At FBI headquarters, Agent Ronald Fleury is on the phone with a friend in Riyadh when the explosions occur, killing the buddy. So this time (like every time) it's personal. And after kissing his kids goodbye, Fleury is of to Riyadh. To solve the case, he brings along a crack trio that updates the multi-ethnic squads found in old World War II movies, and is guaranteed to piss off the religiously and socially conservative Saudis. Along with the black guy, there's the older man (Chris Cooper) who swears a lot; the woman doctor (Jennifer Garner) who insists on wearing tight T shirts; oh, and the Jew (Jason Bateman). Too bad there's no cross-dressing speaker of Arabic. This film doesn't need Jamie Foxx; it needs Jamie Farr.
Fleury's liaison in the Kingdom is Col. Faris Al Ghazi (Ashraf Barhom), a by-the-book officer who simply must be a decent fellow, since we see him playing nicely with his kids too. The two men bond in standard action-movie shorthand: Fleury punches out a man who had slapped Faris. Then we hunker down to investigation scenes from some CSI: Riyadh: ditch-diggings, bullet analysis and an autopsy. Faris has his own method: he searches corpses not for fingerprints but for missing fingers. Is this a flashback to Hitchcock's The 39 Steps? No, it's evidence that the dead man was a bombmaker. One of The Kingdom's best scenes has Fleury and Faris quizzing a retired terrorist (the effortlessly intimidiating Uri Gavriel). The old man holds up a hand with two missing fingertips and says, "Every bombmaker gets bitten by his own works."
Long exposure to action movies has helped audiences become their own Crime Scene experts, appraising the kick of an explosion, the roll of a vehicle after it's been blown up. Connoisseurs will savor an insurgent attack on the FBI team's van, a shootout between the Americans and the terrorists in a Riyadh neighborhood (when the missiles fly, you'll duck!), and the final faceoff in an apartment building. It fulfills the holy law of action movies: stuff blows up great.
The Kingdom is written by Matthew Michael Carnahan and directed by Peter Berg (who has a tiny role here, and a bigger one in a more sober War on Terror movie, the forthcoming Lions for Lambs, also written by Carnahan). The movie's guiding force is producer Michael Mann, who made the small- and big-screen versions of Miami Vice. The Mann style is everywhere evident: in the prowling camera and elliptical editing, the pile-driving music (a surprisingly formulaic score by Denny Elfman), the gigantic, pore-probing closeups of the actors' faces, the vigorous ersatz-realism. Everything moves so much and so fast that the movie seems both gutsy and brainy. But the main strategy is to keep viewers' pulses racing so they concentrate on the action, not the message.

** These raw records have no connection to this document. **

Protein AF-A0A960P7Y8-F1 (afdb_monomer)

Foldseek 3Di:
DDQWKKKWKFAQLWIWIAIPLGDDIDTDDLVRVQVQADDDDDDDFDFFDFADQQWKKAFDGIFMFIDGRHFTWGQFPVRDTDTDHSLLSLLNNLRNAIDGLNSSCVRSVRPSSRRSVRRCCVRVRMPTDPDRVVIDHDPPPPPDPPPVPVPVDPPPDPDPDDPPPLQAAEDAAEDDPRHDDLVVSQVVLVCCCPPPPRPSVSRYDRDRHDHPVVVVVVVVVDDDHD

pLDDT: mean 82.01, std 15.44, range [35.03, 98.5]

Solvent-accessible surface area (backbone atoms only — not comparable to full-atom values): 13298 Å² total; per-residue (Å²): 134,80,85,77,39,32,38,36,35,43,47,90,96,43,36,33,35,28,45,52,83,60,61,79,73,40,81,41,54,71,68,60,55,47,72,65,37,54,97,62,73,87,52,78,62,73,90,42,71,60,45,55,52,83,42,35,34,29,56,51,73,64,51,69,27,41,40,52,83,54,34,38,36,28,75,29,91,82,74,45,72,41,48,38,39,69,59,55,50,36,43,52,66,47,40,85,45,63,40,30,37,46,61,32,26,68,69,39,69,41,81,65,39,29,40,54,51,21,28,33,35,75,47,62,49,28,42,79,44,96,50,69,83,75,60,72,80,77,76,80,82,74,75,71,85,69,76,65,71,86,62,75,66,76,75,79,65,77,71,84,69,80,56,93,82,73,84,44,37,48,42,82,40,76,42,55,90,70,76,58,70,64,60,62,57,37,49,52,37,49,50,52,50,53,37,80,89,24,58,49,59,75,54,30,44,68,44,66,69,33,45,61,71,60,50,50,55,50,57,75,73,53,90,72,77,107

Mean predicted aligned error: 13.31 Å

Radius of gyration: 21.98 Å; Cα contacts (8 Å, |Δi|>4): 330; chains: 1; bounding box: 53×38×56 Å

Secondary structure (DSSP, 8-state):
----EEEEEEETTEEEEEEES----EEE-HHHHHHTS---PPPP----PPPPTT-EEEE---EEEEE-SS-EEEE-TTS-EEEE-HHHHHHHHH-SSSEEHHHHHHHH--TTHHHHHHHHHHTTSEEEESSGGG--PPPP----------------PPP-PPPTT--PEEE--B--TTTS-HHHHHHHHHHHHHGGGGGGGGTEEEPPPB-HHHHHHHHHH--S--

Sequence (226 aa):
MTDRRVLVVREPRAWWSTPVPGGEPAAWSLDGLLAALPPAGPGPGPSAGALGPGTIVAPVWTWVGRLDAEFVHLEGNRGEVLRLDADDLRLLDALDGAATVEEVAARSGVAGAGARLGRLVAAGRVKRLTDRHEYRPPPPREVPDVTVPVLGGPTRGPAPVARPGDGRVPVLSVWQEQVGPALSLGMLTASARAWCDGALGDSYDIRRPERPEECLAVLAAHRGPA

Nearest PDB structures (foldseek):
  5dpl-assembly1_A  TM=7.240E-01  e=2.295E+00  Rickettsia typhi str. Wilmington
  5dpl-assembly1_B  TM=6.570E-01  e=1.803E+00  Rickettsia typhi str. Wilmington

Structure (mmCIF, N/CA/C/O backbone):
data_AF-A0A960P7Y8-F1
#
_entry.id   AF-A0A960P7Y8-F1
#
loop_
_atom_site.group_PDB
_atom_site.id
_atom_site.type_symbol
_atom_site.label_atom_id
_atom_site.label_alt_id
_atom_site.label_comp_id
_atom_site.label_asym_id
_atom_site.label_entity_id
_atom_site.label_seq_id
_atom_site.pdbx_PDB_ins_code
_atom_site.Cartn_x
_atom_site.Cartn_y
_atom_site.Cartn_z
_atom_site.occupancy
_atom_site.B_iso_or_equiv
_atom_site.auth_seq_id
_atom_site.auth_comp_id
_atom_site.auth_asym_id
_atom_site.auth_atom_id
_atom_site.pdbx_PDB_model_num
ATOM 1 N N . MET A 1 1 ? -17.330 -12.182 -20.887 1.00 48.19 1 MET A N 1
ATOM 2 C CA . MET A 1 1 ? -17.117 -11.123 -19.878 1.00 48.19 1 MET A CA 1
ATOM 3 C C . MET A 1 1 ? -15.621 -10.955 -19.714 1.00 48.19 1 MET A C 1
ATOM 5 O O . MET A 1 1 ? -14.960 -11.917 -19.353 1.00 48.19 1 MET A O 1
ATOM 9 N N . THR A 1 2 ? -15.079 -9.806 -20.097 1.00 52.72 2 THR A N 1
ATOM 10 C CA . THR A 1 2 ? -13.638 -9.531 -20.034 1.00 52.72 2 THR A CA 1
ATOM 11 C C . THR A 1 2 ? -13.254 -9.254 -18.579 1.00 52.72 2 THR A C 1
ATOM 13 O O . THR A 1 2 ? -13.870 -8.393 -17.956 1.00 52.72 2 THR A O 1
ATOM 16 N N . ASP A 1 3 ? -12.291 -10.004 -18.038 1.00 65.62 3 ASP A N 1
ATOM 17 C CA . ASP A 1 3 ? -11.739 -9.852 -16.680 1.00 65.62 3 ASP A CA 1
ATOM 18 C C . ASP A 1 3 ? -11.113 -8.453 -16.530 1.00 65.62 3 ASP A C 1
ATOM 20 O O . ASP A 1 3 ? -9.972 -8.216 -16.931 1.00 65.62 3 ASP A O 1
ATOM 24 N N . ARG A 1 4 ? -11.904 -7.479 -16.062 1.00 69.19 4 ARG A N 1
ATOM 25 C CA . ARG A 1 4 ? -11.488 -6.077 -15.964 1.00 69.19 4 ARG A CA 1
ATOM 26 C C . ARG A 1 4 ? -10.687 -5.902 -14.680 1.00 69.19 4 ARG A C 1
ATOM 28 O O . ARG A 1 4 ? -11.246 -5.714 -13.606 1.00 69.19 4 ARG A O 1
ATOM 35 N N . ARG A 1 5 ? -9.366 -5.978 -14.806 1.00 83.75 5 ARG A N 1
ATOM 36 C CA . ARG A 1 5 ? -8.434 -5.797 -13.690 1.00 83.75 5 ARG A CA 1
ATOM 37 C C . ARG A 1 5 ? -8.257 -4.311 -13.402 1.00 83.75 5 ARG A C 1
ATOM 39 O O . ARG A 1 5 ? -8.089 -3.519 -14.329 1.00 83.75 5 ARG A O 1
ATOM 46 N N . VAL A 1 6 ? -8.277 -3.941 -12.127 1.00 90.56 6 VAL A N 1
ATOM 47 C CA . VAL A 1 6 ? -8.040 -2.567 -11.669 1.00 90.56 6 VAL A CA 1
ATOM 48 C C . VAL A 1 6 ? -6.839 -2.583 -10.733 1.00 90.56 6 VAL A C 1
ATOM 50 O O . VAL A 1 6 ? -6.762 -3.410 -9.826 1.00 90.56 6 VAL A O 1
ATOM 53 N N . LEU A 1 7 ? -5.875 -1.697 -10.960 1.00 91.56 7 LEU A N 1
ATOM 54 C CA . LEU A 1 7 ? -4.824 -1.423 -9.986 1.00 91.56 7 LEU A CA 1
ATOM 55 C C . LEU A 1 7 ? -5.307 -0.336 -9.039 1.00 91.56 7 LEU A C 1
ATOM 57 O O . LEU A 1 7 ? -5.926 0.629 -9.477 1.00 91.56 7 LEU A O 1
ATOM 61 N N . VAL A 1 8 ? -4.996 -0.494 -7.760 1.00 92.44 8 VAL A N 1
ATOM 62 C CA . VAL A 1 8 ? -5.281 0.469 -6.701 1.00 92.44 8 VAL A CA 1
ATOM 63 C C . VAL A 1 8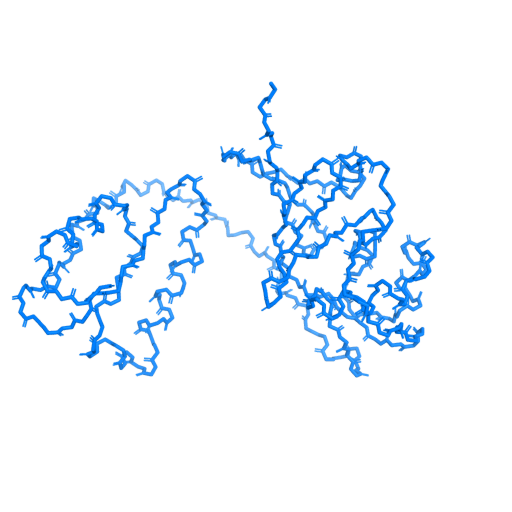 ? -3.956 0.938 -6.124 1.00 92.44 8 VAL A C 1
ATOM 65 O O . VAL A 1 8 ? -3.116 0.120 -5.750 1.00 92.44 8 VAL A O 1
ATOM 68 N N . VAL A 1 9 ? -3.760 2.247 -6.044 1.00 90.00 9 VAL A N 1
ATOM 69 C CA . VAL A 1 9 ? -2.579 2.859 -5.434 1.00 90.00 9 VAL A CA 1
ATOM 70 C C . VAL A 1 9 ? -3.021 3.624 -4.199 1.00 90.00 9 VAL A C 1
ATOM 72 O O . VAL A 1 9 ? -3.937 4.442 -4.276 1.00 90.00 9 VAL A O 1
ATOM 75 N N . ARG A 1 10 ? -2.365 3.377 -3.063 1.00 89.19 10 ARG A N 1
ATOM 76 C CA . ARG A 1 10 ? -2.548 4.190 -1.856 1.00 89.19 10 ARG A CA 1
ATOM 77 C C . ARG A 1 10 ? -1.409 5.185 -1.728 1.00 89.19 10 ARG A C 1
ATOM 79 O O . ARG A 1 10 ? -0.252 4.791 -1.586 1.00 89.19 10 ARG A O 1
ATOM 86 N N . GLU A 1 11 ? -1.753 6.458 -1.692 1.00 87.19 11 GLU A N 1
ATOM 87 C CA . GLU A 1 11 ? -0.863 7.572 -1.376 1.00 87.19 11 GLU A CA 1
ATOM 88 C C . GLU A 1 11 ? -1.236 8.159 -0.005 1.00 87.19 11 GLU A C 1
ATOM 90 O O . GLU A 1 11 ? -2.260 7.779 0.574 1.00 87.19 11 GLU A O 1
ATOM 95 N N . PRO A 1 12 ? -0.417 9.057 0.571 1.00 83.44 12 PRO A N 1
ATOM 96 C CA . PRO A 1 12 ? -0.822 9.801 1.756 1.00 83.44 12 PRO A CA 1
ATOM 97 C C . PRO A 1 12 ? -2.191 10.454 1.547 1.00 83.44 12 PRO A C 1
ATOM 99 O O . PRO A 1 12 ? -2.333 11.330 0.700 1.00 83.44 12 PRO A O 1
ATOM 102 N N . ARG A 1 13 ? -3.191 10.007 2.321 1.00 81.56 13 ARG A N 1
ATOM 103 C CA . ARG A 1 13 ? -4.580 10.513 2.322 1.00 81.56 13 ARG A CA 1
ATOM 104 C C . ARG A 1 13 ? -5.363 10.339 1.017 1.00 81.56 13 ARG A C 1
ATOM 106 O O . ARG A 1 13 ? -6.414 10.955 0.868 1.00 81.56 13 ARG A O 1
ATOM 113 N N . ALA A 1 14 ? -4.874 9.539 0.075 1.00 88.81 14 ALA A N 1
ATOM 114 C CA . ALA A 1 14 ? -5.524 9.389 -1.220 1.00 88.81 14 ALA A CA 1
ATOM 115 C C . ALA A 1 14 ? -5.481 7.947 -1.718 1.00 88.81 14 ALA A C 1
ATOM 117 O O . ALA A 1 14 ? -4.495 7.226 -1.540 1.00 88.81 14 ALA A O 1
ATOM 118 N N . TRP A 1 15 ? -6.552 7.562 -2.400 1.00 92.50 15 TRP A N 1
ATOM 119 C CA . TRP A 1 15 ? -6.645 6.320 -3.146 1.00 92.50 15 TRP A CA 1
ATOM 120 C C . TRP A 1 15 ? -6.773 6.653 -4.621 1.00 92.50 15 TRP A C 1
ATOM 122 O O . TRP A 1 15 ? -7.490 7.576 -5.003 1.00 92.50 15 TRP A O 1
ATOM 132 N N . TRP A 1 16 ? -6.086 5.892 -5.454 1.00 92.56 16 TRP A N 1
ATOM 133 C CA . TRP A 1 16 ? -6.147 6.024 -6.900 1.00 92.56 16 TRP A CA 1
ATOM 134 C C . TRP A 1 16 ? -6.461 4.670 -7.507 1.00 92.56 16 TRP A C 1
ATOM 136 O O . TRP A 1 16 ? -6.021 3.643 -6.990 1.00 92.56 16 TRP A O 1
ATOM 146 N N . SER A 1 17 ? -7.181 4.664 -8.620 1.00 92.00 17 SER A N 1
ATOM 147 C CA . SER A 1 17 ? -7.420 3.469 -9.419 1.00 92.00 17 SER A CA 1
ATOM 148 C C . SER A 1 17 ? -6.958 3.678 -10.854 1.00 92.00 17 SER A C 1
ATOM 150 O O . SER A 1 17 ? -7.008 4.791 -11.370 1.00 92.00 17 SER A O 1
ATOM 152 N N . THR A 1 18 ? -6.518 2.616 -11.520 1.00 90.75 18 THR A N 1
ATOM 153 C CA . THR A 1 18 ? -6.284 2.631 -12.968 1.00 90.75 18 THR A CA 1
ATOM 154 C C . THR A 1 18 ? -6.673 1.275 -13.566 1.00 90.75 18 THR A C 1
ATOM 156 O O . THR A 1 18 ? -6.333 0.233 -12.993 1.00 90.75 18 THR A O 1
ATOM 159 N N . PRO A 1 19 ? -7.446 1.237 -14.665 1.00 87.12 19 PRO A N 1
ATOM 160 C CA . PRO A 1 19 ? -7.806 -0.018 -15.314 1.00 87.12 19 PRO A CA 1
ATOM 161 C C . PRO A 1 19 ? -6.602 -0.650 -16.033 1.00 87.12 19 PRO A C 1
ATOM 163 O O . PRO A 1 19 ? -5.662 0.032 -16.437 1.00 87.12 19 PRO A O 1
ATOM 166 N N . VAL A 1 20 ? -6.646 -1.972 -16.219 1.00 82.06 20 VAL A N 1
ATOM 167 C CA . VAL A 1 20 ? -5.613 -2.751 -16.920 1.00 82.06 20 VAL A CA 1
ATOM 168 C C . VAL A 1 20 ? -6.225 -3.517 -18.105 1.00 82.06 20 VAL A C 1
ATOM 170 O O . VAL A 1 20 ? -7.237 -4.197 -17.908 1.00 82.06 20 VAL A O 1
ATOM 173 N N . PRO A 1 21 ? -5.607 -3.486 -19.308 1.00 75.94 21 PRO A N 1
ATOM 174 C CA . PRO A 1 21 ? -4.383 -2.751 -19.648 1.00 75.94 21 PRO A CA 1
ATOM 175 C C . PRO A 1 21 ? -4.652 -1.267 -19.952 1.00 75.94 21 PRO A C 1
ATOM 177 O O . PRO A 1 21 ? -5.350 -0.954 -20.910 1.00 75.94 21 PRO A O 1
ATOM 180 N N . GLY A 1 22 ? -4.038 -0.373 -19.168 1.00 71.81 22 GLY A N 1
ATOM 181 C CA . GLY A 1 22 ? -3.984 1.070 -19.419 1.00 71.81 22 GLY A CA 1
ATOM 182 C C . GLY A 1 22 ? -5.290 1.849 -19.199 1.00 71.81 22 GLY A C 1
ATOM 183 O O . GLY A 1 22 ? -6.392 1.388 -19.487 1.00 71.81 22 GLY A O 1
ATOM 184 N N . GLY A 1 23 ? -5.146 3.083 -18.713 1.00 80.50 23 GLY A N 1
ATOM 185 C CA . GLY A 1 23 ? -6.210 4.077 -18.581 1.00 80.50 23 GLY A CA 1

Two messages, actually. One is that if America is going to do any good against Islamic extremism in the Middle East, it needs to link up with moderate Arabs like Faris. The other, more chilling thought, held till the film's final scene, is that this war won't end until both sides can somehow be convinced it's over. And that's an ending even Hollywood in the 40s would have a hard time selling.
That's a mere coda, though, to the film's climactic half-hour, when Berg pours on the adrenaline with cool shootouts, last-minute rescues and the cornering of the evil genius. That should give The Kingdom mass-audience appeal as a retro-fantasy of American grit and smarts, culminating in politico-military triumph. Who needs a stalled, baffled, exhausted Army when our four globetrotting, gun-toting crime-solvers can be sent to the scene to sleuth out and wipe out the bad guys?
I feel a sequel coming on. Next stop for this A Team: the caves of Pakistan!